Dataset entries:
--- START ---
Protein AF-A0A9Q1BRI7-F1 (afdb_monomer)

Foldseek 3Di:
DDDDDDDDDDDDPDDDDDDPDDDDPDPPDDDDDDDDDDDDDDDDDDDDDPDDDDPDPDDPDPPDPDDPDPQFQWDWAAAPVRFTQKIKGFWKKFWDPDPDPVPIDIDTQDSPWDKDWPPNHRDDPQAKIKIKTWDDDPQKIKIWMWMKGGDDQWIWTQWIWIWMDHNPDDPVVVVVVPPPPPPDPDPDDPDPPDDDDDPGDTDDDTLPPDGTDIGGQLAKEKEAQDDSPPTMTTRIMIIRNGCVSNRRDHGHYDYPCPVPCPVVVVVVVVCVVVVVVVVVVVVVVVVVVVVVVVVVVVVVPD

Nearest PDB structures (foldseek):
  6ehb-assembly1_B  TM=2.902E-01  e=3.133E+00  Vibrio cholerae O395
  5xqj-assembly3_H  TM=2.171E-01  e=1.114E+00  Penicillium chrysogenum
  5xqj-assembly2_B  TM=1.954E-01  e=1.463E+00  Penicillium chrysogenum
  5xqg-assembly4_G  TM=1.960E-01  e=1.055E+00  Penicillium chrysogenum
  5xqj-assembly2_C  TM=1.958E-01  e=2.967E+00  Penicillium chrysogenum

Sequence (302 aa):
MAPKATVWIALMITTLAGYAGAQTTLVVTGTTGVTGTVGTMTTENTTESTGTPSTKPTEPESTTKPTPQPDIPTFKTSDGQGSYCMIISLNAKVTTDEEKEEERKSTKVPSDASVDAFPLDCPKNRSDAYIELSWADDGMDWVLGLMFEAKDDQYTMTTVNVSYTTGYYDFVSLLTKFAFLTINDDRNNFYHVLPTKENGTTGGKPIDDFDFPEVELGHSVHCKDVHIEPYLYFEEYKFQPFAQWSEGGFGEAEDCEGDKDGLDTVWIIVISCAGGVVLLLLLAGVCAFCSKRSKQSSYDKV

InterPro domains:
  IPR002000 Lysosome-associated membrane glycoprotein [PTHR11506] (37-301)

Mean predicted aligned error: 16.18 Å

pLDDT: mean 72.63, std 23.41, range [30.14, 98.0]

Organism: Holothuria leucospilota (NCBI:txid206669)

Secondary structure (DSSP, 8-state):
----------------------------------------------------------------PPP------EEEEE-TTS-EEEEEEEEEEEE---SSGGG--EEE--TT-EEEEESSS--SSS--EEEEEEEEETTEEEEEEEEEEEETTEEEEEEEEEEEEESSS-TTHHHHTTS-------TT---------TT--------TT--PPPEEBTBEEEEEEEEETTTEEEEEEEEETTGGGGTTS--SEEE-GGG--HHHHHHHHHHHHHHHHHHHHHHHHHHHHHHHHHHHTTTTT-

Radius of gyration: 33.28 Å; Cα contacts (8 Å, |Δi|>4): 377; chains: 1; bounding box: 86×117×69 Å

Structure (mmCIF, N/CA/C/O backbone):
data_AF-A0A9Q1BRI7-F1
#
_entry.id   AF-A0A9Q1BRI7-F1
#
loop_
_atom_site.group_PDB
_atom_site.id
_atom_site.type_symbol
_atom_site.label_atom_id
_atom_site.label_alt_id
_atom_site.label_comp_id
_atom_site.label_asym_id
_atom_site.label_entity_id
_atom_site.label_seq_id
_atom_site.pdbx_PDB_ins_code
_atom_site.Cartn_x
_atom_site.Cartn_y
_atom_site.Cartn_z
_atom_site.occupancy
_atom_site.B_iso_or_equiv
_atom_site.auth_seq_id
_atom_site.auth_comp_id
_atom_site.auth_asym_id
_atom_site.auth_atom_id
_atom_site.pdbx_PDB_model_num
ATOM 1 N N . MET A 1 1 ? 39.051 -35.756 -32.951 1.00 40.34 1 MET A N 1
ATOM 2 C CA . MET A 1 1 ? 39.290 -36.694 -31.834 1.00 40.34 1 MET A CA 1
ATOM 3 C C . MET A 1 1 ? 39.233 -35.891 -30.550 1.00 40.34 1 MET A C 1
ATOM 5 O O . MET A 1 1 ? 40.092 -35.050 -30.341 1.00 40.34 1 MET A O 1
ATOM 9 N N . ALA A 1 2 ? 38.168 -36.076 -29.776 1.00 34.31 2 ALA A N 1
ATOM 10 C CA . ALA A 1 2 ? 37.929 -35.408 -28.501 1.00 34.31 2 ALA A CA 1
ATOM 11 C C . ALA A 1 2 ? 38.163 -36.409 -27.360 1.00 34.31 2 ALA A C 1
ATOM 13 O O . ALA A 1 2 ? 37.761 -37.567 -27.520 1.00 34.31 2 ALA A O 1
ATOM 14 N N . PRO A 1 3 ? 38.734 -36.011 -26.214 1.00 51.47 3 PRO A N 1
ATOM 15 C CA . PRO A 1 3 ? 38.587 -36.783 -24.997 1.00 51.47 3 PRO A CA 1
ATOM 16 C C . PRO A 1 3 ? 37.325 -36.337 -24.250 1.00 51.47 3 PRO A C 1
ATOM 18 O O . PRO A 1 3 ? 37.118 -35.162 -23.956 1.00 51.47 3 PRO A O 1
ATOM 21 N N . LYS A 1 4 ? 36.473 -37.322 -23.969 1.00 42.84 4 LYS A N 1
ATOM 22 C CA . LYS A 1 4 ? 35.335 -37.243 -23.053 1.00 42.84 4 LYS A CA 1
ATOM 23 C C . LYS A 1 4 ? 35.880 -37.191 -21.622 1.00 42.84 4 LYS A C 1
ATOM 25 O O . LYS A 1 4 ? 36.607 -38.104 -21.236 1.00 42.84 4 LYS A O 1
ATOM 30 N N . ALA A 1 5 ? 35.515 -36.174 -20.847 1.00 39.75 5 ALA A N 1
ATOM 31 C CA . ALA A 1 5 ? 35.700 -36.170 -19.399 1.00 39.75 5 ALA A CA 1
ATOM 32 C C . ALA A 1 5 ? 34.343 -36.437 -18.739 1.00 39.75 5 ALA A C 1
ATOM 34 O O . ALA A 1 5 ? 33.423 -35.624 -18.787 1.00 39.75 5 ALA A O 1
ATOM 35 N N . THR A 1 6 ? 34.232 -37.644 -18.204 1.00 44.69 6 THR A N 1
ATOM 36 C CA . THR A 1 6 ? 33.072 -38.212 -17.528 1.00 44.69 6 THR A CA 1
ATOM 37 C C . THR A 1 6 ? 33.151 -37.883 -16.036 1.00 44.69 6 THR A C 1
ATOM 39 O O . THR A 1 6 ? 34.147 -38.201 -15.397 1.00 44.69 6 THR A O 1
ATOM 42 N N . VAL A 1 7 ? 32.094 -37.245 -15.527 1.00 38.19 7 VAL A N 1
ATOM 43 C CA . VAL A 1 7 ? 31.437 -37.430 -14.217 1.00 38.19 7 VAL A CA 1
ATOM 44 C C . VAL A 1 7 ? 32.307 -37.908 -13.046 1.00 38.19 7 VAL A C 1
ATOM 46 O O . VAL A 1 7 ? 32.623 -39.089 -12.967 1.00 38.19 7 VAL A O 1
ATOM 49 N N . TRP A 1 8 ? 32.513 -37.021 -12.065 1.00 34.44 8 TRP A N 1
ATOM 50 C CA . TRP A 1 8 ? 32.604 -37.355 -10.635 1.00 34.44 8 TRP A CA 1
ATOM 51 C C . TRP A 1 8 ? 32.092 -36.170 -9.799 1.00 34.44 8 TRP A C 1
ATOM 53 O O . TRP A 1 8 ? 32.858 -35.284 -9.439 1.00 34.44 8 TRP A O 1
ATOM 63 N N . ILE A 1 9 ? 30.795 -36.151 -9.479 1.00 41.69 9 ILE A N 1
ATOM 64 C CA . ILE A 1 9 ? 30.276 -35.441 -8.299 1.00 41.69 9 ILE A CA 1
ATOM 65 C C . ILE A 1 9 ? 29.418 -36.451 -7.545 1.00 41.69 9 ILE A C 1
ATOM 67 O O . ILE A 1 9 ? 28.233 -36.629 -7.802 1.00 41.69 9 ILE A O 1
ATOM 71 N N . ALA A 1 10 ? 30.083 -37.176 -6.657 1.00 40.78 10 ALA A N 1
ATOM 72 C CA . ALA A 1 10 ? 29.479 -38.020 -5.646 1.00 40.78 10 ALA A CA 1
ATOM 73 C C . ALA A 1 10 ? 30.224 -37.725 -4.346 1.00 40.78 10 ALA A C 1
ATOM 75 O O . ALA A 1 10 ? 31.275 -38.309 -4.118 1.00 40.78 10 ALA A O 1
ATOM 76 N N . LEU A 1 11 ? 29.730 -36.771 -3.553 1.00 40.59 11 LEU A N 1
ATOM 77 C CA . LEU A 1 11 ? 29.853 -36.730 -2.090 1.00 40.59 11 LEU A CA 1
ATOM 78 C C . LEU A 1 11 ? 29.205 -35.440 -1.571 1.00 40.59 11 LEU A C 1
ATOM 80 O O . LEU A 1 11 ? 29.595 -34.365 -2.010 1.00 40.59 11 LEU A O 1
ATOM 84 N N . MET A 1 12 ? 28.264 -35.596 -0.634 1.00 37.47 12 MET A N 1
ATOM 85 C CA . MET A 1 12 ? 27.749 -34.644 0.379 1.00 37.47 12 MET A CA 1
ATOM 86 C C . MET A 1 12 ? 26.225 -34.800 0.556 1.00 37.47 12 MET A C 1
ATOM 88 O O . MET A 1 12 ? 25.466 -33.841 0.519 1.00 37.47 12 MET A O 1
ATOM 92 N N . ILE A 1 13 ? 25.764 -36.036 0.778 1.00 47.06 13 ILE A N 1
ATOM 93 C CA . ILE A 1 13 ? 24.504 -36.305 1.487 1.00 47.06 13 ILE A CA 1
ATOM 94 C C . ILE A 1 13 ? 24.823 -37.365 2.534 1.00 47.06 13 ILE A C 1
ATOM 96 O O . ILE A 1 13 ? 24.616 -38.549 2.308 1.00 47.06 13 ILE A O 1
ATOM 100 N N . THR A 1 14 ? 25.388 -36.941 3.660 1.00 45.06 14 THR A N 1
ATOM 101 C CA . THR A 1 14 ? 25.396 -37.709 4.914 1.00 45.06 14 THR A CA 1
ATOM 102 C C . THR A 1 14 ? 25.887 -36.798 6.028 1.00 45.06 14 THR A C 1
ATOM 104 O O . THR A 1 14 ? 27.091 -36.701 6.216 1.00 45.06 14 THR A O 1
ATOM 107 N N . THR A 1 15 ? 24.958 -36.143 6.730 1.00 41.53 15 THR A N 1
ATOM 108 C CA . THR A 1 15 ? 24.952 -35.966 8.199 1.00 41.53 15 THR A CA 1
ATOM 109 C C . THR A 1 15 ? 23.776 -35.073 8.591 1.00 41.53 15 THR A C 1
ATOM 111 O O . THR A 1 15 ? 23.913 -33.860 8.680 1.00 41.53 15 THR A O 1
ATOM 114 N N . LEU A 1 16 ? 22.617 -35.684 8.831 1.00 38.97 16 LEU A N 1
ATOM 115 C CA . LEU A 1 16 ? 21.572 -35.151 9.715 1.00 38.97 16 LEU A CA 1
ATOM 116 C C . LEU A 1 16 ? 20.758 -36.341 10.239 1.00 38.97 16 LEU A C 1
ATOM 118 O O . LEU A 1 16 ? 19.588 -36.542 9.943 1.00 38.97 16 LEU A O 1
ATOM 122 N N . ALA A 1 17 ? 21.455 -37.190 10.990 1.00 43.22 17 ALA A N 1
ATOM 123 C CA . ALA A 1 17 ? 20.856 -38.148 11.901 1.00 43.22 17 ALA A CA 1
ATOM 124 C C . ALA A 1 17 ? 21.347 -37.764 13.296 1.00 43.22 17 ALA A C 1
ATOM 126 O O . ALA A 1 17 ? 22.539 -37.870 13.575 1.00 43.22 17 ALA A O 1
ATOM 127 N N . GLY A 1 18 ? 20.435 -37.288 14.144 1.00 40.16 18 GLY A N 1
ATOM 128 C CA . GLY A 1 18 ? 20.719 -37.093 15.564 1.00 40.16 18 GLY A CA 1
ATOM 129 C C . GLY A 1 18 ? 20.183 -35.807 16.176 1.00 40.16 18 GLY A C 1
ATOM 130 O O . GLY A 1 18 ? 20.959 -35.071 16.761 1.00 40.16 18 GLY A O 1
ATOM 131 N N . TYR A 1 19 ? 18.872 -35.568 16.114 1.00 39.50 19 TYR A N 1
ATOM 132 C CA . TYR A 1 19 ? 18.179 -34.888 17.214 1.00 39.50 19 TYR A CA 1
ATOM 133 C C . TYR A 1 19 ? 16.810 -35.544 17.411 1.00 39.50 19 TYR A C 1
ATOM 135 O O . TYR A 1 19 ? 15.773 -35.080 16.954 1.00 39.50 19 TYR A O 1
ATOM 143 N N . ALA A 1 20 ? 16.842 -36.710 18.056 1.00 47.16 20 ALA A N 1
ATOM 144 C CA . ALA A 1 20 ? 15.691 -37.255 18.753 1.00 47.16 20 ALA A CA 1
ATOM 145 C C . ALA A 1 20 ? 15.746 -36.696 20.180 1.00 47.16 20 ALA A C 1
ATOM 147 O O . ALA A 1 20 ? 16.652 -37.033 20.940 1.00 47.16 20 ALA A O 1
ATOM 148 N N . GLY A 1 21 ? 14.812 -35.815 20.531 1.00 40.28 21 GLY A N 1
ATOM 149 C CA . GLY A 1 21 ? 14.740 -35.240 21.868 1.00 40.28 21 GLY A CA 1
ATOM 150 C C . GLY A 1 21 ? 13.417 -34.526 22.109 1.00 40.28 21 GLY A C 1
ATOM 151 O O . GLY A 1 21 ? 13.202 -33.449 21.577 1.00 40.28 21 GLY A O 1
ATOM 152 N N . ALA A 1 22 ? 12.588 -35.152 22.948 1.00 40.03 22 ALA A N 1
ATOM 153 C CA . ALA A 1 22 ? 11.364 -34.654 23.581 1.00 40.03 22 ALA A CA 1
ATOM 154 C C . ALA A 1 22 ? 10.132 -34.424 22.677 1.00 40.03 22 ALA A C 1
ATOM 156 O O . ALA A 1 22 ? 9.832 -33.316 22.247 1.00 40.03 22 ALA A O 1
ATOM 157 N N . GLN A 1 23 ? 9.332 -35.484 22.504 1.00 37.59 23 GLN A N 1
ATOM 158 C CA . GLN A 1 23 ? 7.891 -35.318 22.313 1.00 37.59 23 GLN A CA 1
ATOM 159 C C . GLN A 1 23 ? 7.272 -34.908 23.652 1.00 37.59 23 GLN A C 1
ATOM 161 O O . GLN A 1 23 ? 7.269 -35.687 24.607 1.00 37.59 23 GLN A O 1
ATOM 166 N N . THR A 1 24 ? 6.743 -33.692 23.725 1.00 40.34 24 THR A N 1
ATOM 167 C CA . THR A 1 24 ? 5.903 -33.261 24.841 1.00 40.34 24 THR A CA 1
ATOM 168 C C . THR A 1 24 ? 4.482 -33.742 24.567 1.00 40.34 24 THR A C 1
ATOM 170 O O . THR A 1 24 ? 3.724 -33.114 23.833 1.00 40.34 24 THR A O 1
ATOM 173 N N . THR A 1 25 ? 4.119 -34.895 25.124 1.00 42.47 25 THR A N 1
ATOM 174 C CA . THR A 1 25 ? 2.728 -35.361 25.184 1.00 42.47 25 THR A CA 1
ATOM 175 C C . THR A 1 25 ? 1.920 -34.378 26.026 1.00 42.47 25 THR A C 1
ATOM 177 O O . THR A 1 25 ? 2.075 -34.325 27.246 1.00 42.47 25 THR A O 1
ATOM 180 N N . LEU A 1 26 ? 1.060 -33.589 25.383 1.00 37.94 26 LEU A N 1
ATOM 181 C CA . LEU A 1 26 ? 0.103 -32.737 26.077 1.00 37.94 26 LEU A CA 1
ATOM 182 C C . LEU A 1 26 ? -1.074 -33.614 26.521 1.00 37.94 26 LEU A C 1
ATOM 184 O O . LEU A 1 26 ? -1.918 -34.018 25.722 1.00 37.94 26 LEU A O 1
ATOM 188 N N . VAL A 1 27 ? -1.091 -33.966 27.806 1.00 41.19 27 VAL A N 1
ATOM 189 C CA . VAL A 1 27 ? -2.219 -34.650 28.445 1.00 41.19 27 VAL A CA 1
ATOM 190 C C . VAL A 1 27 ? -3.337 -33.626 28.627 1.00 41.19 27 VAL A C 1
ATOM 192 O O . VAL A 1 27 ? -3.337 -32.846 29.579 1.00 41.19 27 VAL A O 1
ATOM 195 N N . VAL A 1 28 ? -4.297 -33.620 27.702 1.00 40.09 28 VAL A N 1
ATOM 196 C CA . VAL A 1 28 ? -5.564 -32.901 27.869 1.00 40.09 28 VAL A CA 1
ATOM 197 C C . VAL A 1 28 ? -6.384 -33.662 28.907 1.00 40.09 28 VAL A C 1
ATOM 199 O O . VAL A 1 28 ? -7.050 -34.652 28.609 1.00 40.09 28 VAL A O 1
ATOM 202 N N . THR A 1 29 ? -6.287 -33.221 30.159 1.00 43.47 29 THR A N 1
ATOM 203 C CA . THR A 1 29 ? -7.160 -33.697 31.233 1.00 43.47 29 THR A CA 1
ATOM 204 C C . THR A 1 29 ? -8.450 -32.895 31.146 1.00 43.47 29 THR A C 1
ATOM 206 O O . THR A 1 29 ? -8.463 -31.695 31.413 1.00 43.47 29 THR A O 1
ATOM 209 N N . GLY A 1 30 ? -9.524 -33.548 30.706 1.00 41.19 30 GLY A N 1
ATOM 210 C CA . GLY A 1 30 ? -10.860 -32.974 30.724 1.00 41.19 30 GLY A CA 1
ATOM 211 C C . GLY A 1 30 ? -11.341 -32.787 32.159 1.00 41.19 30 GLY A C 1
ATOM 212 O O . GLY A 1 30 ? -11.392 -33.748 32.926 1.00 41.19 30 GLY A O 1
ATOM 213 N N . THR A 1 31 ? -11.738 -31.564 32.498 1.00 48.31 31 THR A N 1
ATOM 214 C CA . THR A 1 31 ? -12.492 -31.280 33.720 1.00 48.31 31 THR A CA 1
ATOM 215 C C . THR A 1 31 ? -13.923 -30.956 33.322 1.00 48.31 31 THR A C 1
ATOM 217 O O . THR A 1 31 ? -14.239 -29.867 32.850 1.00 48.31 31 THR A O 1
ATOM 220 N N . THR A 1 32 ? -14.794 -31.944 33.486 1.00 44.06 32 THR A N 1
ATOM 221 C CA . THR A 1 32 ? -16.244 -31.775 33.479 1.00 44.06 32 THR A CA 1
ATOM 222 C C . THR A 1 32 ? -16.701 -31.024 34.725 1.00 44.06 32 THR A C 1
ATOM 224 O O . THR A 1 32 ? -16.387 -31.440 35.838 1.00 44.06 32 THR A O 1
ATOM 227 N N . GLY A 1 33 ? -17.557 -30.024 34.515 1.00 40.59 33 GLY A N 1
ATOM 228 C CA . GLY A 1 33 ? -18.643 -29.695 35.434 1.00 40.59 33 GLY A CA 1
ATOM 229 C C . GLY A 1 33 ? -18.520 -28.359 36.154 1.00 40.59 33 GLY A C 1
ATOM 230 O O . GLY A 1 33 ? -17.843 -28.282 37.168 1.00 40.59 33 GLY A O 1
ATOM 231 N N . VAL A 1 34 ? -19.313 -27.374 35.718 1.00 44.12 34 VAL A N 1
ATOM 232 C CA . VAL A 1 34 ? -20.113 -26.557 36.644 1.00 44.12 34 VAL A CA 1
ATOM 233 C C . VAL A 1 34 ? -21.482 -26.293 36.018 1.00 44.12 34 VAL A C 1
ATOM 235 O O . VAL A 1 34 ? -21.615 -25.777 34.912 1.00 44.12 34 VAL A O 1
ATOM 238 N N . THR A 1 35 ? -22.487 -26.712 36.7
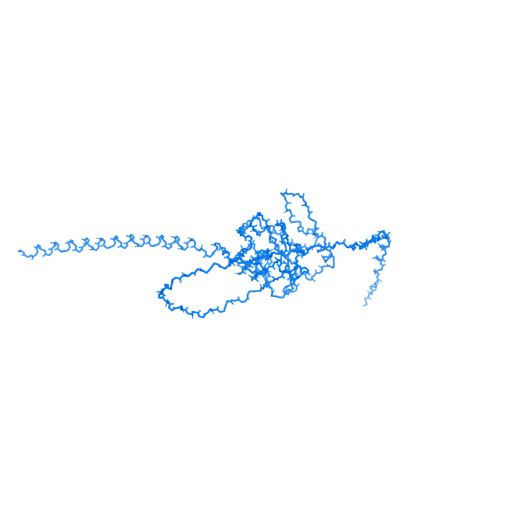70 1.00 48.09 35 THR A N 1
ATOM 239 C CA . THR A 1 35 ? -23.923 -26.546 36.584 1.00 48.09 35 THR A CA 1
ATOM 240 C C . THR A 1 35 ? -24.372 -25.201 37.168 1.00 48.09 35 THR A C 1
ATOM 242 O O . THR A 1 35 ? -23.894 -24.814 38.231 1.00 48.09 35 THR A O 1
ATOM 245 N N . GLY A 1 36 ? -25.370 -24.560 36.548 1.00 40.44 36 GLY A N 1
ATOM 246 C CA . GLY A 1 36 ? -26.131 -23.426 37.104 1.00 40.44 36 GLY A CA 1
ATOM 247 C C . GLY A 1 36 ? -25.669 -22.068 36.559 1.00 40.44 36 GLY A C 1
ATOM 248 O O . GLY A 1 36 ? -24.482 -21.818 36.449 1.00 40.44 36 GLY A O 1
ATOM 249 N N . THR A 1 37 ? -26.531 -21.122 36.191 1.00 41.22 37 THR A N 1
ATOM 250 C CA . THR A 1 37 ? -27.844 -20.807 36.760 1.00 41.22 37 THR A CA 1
--- END ---
--- START ---
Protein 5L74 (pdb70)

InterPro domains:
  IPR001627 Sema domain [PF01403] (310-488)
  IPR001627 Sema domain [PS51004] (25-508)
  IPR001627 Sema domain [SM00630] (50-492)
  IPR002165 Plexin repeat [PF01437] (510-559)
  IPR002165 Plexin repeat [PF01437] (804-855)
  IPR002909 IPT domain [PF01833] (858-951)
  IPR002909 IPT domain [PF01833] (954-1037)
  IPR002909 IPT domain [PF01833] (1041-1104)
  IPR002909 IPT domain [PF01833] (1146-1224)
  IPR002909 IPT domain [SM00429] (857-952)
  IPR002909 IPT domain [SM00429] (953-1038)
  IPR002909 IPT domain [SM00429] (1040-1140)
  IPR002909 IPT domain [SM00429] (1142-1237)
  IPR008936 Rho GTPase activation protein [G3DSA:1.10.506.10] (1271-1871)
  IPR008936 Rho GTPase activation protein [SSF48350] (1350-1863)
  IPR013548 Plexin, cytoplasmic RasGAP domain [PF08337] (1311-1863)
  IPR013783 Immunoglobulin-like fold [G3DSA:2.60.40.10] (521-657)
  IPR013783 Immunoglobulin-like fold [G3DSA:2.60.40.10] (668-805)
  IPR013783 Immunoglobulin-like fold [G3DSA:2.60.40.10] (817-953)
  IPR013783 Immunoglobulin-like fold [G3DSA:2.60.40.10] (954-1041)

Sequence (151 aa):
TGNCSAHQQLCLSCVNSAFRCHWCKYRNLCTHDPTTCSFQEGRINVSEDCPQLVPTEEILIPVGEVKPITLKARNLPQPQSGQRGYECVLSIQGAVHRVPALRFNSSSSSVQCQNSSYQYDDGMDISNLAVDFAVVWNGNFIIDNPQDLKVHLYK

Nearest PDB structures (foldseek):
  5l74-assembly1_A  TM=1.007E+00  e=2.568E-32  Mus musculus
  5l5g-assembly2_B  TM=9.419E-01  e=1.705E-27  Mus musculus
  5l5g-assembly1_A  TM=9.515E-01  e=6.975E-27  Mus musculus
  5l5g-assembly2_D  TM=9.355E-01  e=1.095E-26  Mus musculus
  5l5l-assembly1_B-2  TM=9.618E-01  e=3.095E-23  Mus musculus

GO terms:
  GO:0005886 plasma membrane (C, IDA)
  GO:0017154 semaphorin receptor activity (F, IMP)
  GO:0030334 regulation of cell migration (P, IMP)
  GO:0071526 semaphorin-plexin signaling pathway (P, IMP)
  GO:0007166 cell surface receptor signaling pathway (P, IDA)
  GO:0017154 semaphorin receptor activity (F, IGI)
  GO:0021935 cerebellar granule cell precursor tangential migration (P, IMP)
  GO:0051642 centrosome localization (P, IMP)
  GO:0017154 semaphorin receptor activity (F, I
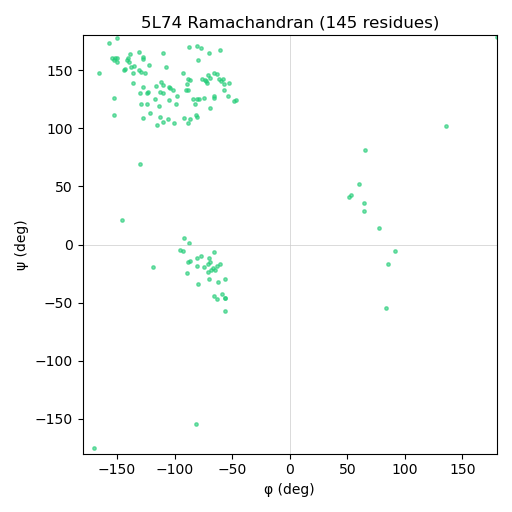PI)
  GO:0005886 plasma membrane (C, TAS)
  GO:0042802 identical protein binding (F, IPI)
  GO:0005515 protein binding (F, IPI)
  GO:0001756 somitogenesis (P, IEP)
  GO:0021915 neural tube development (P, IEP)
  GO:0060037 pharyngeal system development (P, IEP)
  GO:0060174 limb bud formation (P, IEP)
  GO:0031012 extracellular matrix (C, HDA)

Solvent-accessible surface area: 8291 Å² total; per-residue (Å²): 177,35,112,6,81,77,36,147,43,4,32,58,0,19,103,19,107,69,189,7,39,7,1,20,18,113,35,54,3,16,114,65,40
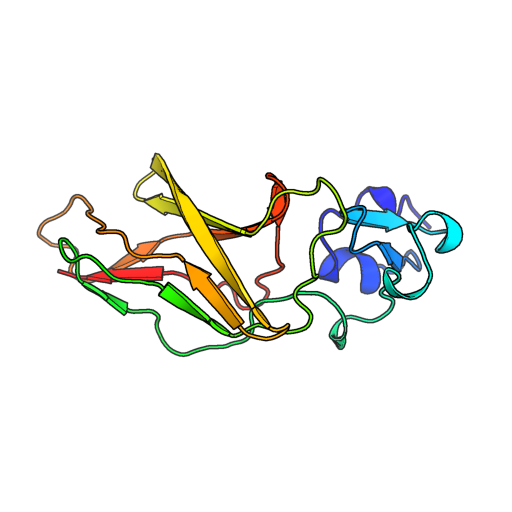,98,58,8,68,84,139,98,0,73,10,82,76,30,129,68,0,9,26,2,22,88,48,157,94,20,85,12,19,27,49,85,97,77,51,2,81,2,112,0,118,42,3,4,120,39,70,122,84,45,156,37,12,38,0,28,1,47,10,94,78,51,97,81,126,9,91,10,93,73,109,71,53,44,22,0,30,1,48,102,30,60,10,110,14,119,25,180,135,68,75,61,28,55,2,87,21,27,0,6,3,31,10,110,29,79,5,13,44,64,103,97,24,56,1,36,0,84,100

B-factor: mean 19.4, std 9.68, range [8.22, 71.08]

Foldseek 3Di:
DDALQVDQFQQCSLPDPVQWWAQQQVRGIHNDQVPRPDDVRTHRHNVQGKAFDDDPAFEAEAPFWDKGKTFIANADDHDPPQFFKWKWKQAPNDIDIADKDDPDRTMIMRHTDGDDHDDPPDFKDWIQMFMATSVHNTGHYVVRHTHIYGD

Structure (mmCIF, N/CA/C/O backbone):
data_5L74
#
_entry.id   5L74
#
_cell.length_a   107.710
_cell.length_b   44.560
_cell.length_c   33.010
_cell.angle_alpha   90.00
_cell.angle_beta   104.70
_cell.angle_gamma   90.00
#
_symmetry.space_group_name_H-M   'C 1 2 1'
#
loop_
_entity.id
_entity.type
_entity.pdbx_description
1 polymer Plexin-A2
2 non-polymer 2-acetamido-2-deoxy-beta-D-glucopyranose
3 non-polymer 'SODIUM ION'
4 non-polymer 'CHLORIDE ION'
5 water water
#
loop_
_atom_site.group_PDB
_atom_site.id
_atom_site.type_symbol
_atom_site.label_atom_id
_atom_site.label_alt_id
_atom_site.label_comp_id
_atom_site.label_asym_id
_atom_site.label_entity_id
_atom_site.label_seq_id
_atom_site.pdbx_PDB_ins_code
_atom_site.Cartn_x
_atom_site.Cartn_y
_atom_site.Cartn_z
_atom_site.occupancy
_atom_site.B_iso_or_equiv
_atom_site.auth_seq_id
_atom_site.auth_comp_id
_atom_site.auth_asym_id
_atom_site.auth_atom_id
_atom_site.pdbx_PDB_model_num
--- END ---
— Instructions for the task —
Your answer should consist of the lines from the line with "ATOM 149 C CA" to the line with "ATOM 159 C C" above, repeated exactly, both ends included.

— Answer for this exercise —
ATOM 149 C CA . GLY A 1 21 ? 14.740 -35.240 21.868 1.00 40.28 21 GLY A CA 1
ATOM 150 C C . GLY A 1 21 ? 13.417 -34.526 22.109 1.00 40.28 21 GLY A C 1
ATOM 151 O O . GLY A 1 21 ? 13.202 -33.449 21.577 1.00 40.28 21 GLY A O 1
ATOM 152 N N . ALA A 1 22 ? 12.588 -35.152 22.948 1.00 40.03 22 ALA A N 1
ATOM 153 C CA . ALA A 1 22 ? 11.364 -34.654 23.581 1.00 40.03 22 ALA A CA 1
ATOM 154 C C . ALA A 1 22 ? 10.132 -34.424 22.677 1.00 40.03 22 ALA A C 1
ATOM 156 O O . ALA A 1 22 ? 9.832 -33.316 22.247 1.00 40.03 22 ALA A O 1
ATOM 157 N N . GLN A 1 23 ? 9.332 -35.484 22.504 1.00 37.59 23 GLN A N 1
ATOM 158 C CA . GLN A 1 23 ? 7.891 -35.318 22.313 1.00 37.59 23 GLN A CA 1
ATOM 159 C C . GLN A 1 23 ? 7.272 -34.908 23.652 1.00 37.59 23 GLN A C 1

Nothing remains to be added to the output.